--- Dataset content Enclosed Below ---

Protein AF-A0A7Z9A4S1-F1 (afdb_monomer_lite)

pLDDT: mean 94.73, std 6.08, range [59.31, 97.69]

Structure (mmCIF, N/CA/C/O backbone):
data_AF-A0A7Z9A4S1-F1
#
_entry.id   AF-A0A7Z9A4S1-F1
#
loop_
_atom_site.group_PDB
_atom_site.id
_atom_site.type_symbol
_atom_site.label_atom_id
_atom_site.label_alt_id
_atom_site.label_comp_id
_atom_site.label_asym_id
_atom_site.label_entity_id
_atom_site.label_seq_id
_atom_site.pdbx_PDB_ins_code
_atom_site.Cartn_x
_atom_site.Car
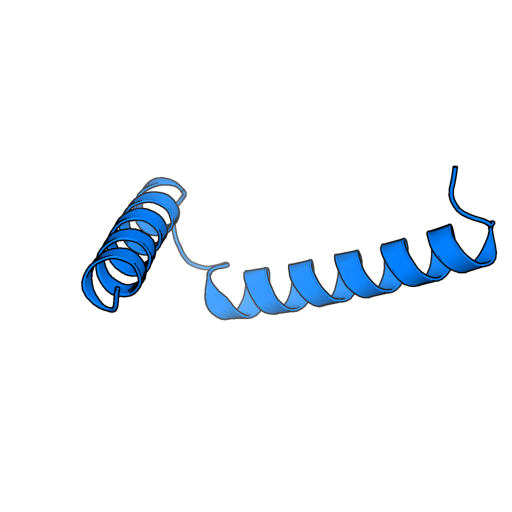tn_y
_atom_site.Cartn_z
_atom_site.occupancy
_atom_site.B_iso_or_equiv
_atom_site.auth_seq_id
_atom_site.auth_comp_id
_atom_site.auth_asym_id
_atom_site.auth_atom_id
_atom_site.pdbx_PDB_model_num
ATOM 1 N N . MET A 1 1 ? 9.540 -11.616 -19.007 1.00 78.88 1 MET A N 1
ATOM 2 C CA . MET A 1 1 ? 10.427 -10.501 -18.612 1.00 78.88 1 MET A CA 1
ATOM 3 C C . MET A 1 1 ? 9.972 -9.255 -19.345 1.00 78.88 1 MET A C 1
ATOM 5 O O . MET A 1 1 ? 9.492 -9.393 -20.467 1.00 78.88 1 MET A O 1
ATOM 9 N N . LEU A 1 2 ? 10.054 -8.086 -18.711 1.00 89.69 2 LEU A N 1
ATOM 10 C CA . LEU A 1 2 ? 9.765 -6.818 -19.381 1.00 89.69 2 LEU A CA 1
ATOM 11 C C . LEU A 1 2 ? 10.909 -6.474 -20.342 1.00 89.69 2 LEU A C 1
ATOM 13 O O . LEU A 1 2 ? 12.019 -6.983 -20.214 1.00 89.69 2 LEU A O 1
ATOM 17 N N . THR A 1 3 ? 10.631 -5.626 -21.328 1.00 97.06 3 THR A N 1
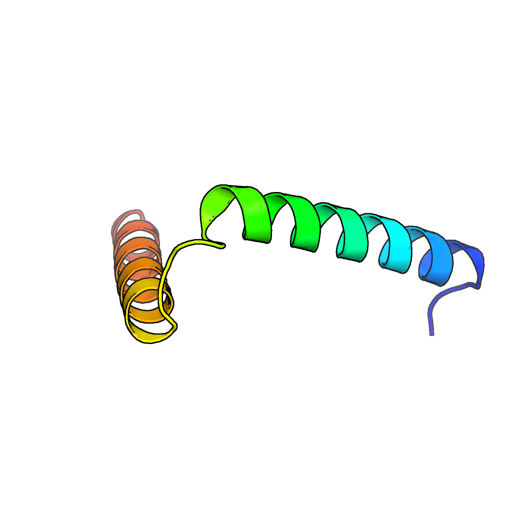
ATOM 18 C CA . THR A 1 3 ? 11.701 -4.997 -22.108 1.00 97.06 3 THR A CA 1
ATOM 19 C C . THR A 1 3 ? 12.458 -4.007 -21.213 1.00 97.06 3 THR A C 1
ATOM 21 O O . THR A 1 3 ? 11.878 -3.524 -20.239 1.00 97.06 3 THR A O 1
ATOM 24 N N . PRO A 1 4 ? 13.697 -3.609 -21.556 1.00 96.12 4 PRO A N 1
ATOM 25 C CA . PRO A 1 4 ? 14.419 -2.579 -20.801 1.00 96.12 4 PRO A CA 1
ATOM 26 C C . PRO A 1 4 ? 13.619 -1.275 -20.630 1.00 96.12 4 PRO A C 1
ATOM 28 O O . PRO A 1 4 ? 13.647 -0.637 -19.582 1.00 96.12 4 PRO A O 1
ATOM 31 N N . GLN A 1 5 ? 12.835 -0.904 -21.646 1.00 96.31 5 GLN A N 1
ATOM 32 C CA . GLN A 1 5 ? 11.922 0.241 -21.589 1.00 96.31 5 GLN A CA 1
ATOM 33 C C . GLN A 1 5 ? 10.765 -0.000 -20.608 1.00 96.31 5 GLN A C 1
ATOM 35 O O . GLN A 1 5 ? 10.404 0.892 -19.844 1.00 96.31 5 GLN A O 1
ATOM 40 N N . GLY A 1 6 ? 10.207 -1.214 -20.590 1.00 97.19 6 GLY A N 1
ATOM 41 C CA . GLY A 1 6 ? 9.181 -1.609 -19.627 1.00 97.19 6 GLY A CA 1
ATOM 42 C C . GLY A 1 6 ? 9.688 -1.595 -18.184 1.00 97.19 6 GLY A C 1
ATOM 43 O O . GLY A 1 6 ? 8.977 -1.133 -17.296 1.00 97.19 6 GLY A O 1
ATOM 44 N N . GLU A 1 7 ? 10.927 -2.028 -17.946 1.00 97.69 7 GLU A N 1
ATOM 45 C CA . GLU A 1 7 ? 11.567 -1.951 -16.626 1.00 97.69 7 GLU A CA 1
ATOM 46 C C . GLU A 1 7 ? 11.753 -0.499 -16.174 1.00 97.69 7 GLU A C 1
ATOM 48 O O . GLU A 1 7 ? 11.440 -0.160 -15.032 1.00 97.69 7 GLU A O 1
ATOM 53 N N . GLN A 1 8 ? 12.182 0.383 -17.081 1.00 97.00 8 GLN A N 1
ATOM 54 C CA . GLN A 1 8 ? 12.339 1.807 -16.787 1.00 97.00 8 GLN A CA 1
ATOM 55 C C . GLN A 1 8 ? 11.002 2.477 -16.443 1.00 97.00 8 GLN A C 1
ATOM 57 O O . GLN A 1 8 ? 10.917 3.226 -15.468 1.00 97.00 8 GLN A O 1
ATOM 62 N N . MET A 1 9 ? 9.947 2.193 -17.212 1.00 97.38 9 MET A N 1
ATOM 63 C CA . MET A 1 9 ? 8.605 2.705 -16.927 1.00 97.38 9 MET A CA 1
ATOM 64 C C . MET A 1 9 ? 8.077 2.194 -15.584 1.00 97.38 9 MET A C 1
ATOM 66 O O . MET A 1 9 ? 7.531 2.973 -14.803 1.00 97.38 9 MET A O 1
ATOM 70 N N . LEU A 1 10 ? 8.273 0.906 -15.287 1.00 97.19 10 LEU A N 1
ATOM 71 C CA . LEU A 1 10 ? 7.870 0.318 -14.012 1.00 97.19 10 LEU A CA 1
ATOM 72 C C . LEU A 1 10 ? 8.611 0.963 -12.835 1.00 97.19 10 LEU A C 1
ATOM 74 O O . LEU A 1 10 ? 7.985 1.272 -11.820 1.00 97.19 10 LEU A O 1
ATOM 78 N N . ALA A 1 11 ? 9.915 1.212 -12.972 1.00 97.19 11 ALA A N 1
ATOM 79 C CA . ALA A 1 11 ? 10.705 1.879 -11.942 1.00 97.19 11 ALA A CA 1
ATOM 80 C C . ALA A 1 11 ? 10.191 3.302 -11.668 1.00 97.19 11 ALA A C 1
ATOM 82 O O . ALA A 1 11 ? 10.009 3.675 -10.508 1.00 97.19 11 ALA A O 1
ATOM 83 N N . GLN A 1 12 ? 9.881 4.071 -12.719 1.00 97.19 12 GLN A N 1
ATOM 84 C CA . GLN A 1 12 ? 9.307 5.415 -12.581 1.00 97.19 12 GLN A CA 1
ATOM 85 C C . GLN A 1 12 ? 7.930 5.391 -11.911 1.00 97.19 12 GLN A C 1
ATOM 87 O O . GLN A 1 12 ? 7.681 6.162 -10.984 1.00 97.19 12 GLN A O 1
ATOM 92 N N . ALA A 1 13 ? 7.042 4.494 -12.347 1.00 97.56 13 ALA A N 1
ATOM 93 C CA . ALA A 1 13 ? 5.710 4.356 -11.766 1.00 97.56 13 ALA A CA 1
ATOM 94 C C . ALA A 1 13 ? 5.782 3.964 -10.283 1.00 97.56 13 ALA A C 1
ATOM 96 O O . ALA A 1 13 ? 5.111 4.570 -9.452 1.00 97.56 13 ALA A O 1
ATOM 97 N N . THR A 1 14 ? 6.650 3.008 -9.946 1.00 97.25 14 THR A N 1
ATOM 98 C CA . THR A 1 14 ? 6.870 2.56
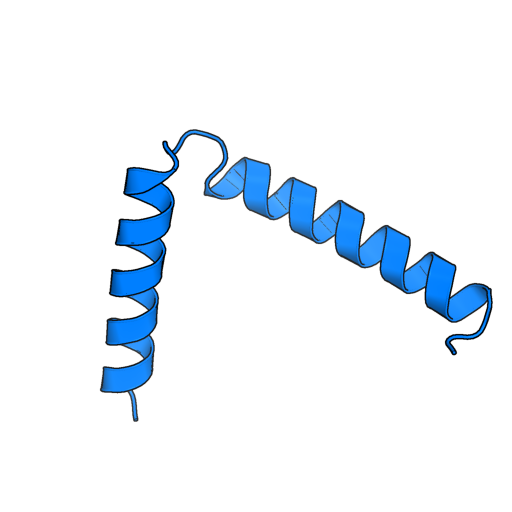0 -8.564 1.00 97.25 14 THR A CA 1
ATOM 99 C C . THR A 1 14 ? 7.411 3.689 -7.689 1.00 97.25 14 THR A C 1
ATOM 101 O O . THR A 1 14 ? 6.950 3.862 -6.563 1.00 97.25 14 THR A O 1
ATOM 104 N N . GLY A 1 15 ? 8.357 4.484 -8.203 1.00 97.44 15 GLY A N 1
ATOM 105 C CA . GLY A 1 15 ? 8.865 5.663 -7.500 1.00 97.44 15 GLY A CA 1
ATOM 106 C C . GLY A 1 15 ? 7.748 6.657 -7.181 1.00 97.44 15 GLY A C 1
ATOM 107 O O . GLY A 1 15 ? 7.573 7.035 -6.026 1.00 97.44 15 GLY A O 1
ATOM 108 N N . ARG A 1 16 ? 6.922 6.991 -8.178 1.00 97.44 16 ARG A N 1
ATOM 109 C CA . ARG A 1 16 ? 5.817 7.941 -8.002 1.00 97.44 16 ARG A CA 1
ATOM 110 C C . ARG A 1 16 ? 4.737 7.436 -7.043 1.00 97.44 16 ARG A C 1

--- End of Enclosed Dataset content ---
--- Dataset content Enclosed Below ---

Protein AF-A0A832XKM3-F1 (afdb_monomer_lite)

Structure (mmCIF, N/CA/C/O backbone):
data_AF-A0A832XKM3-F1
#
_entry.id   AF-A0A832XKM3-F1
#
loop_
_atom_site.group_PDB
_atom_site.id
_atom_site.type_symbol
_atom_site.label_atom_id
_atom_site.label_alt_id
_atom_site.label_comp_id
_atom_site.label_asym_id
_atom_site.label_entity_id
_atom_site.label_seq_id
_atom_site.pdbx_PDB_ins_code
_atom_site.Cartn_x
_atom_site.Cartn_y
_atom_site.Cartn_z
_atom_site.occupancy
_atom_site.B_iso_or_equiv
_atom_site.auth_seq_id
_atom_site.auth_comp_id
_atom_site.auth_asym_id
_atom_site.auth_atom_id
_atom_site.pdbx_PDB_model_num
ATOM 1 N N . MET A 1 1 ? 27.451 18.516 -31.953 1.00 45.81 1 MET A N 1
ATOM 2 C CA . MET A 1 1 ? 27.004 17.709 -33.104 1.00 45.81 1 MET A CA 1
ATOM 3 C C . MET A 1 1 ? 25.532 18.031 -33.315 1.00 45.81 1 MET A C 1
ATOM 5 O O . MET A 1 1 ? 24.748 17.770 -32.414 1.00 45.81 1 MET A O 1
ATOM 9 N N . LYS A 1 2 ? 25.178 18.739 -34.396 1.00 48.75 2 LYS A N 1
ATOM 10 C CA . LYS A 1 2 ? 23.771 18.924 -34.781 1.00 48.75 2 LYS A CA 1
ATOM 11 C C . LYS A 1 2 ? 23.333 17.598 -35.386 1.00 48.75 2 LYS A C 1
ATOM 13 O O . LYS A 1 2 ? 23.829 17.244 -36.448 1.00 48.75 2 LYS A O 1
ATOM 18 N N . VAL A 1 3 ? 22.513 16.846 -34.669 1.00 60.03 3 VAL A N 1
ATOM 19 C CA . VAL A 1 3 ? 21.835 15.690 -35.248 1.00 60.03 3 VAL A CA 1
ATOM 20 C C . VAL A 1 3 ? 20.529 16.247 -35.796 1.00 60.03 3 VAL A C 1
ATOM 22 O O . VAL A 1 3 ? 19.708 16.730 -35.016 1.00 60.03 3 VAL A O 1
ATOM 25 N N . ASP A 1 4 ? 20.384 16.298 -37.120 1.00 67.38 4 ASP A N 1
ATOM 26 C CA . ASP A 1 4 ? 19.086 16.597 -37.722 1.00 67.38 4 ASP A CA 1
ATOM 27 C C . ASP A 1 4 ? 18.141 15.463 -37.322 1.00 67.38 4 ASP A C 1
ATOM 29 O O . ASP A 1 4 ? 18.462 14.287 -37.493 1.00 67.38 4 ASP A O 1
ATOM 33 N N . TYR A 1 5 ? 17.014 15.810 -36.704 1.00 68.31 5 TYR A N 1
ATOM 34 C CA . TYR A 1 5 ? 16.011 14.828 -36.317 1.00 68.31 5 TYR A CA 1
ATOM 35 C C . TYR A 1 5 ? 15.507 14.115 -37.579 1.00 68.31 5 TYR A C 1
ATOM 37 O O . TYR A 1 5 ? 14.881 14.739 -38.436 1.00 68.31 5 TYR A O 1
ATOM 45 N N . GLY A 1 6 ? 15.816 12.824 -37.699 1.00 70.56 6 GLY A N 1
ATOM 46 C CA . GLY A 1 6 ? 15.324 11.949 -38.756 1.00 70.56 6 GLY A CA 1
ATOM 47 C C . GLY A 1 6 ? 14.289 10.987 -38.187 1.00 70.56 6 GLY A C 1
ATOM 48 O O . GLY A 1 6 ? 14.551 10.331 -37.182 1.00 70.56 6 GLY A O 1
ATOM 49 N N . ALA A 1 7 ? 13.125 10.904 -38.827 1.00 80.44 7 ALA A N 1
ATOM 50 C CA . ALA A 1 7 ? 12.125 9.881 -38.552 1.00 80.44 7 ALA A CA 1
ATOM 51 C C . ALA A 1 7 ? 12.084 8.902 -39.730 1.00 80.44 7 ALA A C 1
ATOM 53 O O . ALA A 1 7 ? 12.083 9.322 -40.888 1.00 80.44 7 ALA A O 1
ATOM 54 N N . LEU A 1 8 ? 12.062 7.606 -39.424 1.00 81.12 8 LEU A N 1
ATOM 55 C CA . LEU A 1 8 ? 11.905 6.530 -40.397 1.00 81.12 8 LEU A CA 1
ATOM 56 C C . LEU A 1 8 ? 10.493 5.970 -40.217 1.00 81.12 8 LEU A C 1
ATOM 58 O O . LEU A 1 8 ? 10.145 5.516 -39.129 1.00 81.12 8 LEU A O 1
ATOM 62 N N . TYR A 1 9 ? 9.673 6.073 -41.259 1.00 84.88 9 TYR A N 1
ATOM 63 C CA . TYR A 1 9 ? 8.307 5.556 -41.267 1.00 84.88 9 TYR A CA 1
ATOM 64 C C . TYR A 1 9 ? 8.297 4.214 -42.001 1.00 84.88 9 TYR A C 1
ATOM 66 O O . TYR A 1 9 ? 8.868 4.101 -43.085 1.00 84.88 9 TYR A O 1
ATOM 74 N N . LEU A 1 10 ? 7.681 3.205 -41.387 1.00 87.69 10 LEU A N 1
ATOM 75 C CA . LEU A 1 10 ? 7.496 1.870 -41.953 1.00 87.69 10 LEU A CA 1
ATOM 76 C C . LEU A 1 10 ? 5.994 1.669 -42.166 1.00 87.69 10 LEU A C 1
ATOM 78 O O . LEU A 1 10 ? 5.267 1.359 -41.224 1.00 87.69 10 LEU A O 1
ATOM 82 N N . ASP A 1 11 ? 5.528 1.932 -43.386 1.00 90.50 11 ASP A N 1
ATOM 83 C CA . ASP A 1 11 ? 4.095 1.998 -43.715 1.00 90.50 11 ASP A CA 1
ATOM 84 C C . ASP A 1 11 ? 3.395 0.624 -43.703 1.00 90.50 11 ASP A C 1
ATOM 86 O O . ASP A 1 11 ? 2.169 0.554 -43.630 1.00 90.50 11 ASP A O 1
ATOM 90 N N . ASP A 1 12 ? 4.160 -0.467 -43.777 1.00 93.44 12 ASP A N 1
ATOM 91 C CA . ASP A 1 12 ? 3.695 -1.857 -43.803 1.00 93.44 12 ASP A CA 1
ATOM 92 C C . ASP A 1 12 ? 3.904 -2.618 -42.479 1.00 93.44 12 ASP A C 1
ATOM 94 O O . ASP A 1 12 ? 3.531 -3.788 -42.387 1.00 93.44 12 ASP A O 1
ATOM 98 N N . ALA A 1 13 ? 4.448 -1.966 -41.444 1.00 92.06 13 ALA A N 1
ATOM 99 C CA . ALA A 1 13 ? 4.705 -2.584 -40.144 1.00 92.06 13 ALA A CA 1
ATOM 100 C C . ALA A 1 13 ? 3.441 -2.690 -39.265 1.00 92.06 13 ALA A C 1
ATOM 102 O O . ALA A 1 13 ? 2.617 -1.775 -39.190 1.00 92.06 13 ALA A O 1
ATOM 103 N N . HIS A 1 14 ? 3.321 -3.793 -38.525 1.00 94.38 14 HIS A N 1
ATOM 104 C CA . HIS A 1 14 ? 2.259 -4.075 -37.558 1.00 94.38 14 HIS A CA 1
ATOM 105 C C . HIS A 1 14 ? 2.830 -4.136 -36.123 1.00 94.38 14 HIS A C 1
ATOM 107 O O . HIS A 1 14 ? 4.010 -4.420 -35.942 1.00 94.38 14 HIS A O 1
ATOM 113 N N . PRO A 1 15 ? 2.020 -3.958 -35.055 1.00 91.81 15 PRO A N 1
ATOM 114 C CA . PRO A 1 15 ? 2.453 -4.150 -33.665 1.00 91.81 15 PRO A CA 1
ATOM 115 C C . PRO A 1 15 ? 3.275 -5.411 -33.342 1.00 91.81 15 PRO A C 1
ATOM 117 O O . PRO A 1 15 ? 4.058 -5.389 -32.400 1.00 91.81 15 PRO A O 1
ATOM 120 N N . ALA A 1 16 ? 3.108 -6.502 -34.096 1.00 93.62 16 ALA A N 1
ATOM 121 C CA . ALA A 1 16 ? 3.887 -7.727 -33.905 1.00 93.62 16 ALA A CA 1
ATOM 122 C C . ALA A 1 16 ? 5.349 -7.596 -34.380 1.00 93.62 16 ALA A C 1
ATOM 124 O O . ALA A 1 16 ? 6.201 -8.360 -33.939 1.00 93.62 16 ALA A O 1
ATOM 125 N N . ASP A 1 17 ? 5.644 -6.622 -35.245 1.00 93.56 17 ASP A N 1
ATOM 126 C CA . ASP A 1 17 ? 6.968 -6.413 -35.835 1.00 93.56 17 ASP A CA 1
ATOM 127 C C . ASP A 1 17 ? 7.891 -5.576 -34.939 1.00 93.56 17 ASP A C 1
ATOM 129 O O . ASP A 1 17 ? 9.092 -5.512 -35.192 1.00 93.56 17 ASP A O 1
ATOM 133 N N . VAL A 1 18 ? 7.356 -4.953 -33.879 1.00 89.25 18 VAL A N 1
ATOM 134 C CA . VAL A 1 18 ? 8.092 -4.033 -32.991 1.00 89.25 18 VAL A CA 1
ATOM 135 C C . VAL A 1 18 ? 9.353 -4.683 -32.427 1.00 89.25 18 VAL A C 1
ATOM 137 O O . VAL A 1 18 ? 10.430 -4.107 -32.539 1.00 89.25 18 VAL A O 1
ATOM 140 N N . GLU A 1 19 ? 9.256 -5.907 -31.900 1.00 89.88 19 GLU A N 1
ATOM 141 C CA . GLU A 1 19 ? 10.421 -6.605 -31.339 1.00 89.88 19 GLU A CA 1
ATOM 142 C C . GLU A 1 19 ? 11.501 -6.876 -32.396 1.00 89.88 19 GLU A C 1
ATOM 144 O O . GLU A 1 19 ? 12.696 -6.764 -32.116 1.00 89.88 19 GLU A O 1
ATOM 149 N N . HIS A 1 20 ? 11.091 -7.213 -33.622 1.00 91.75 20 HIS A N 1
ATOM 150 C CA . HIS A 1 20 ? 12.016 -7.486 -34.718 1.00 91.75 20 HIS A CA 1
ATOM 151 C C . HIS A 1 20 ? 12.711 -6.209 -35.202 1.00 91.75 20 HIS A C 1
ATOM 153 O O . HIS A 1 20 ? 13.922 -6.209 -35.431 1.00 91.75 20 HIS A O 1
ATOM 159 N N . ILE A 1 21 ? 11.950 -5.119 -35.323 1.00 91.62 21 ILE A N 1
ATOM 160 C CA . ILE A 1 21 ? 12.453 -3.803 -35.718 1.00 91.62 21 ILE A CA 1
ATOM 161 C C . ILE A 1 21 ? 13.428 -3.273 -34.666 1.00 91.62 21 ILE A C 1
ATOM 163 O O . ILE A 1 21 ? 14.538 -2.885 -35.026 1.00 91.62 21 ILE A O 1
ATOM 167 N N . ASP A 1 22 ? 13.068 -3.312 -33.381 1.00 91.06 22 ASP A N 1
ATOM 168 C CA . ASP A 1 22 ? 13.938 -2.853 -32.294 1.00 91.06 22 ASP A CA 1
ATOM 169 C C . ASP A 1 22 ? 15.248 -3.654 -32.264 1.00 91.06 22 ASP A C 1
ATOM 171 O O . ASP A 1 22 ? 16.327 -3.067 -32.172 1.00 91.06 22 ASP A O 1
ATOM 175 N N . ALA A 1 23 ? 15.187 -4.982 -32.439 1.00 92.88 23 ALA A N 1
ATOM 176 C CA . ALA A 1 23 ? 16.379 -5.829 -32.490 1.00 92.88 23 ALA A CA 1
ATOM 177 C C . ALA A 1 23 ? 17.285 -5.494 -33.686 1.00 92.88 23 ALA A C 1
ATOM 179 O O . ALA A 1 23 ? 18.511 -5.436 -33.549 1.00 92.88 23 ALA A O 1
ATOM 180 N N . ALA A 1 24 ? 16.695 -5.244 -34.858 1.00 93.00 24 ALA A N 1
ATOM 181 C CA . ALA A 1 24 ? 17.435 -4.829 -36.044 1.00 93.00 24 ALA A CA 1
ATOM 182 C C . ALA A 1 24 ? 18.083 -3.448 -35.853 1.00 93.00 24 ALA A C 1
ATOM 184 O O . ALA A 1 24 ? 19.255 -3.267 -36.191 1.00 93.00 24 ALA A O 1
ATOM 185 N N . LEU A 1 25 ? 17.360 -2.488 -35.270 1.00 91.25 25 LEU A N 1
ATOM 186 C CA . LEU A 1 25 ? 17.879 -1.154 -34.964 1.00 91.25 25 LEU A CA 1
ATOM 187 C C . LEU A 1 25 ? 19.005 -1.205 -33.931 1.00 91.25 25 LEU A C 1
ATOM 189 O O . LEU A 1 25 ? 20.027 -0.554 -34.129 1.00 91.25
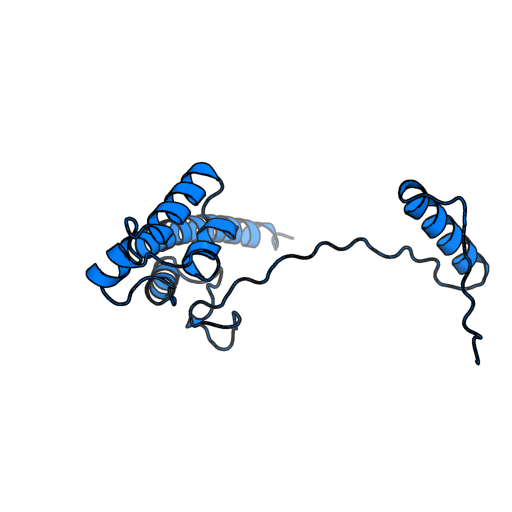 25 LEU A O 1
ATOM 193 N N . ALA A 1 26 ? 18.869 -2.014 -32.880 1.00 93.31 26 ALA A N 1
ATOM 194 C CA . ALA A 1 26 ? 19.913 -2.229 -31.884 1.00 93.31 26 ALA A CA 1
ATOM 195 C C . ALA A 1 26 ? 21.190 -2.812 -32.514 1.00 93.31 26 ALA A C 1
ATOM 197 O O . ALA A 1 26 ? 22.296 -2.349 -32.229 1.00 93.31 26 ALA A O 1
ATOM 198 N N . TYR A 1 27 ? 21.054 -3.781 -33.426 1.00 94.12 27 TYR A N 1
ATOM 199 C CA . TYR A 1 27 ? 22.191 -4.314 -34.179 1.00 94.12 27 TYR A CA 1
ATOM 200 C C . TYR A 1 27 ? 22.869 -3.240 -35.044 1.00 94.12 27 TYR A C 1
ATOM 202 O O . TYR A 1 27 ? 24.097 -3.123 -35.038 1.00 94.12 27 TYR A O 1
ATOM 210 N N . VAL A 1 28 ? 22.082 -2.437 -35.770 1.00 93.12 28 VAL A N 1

--- End of Enclosed Dataset content ---

> [Action item]
In the listing above, find the line containing "ATOM 176 C CA" and the line containing "ATOM 179 O O". Output them and every line between, exactly, and nothing else.

> [Worked solution]
ATOM 176 C CA . ALA A 1 23 ? 16.379 -5.829 -32.490 1.00 92.88 23 ALA A CA 1
ATOM 177 C C . ALA A 1 23 ? 17.285 -5.494 -33.686 1.00 92.88 23 ALA A C 1
ATOM 179 O O . ALA A 1 23 ? 18.511 -5.436 -33.549 1.00 92.88 23 ALA A O 1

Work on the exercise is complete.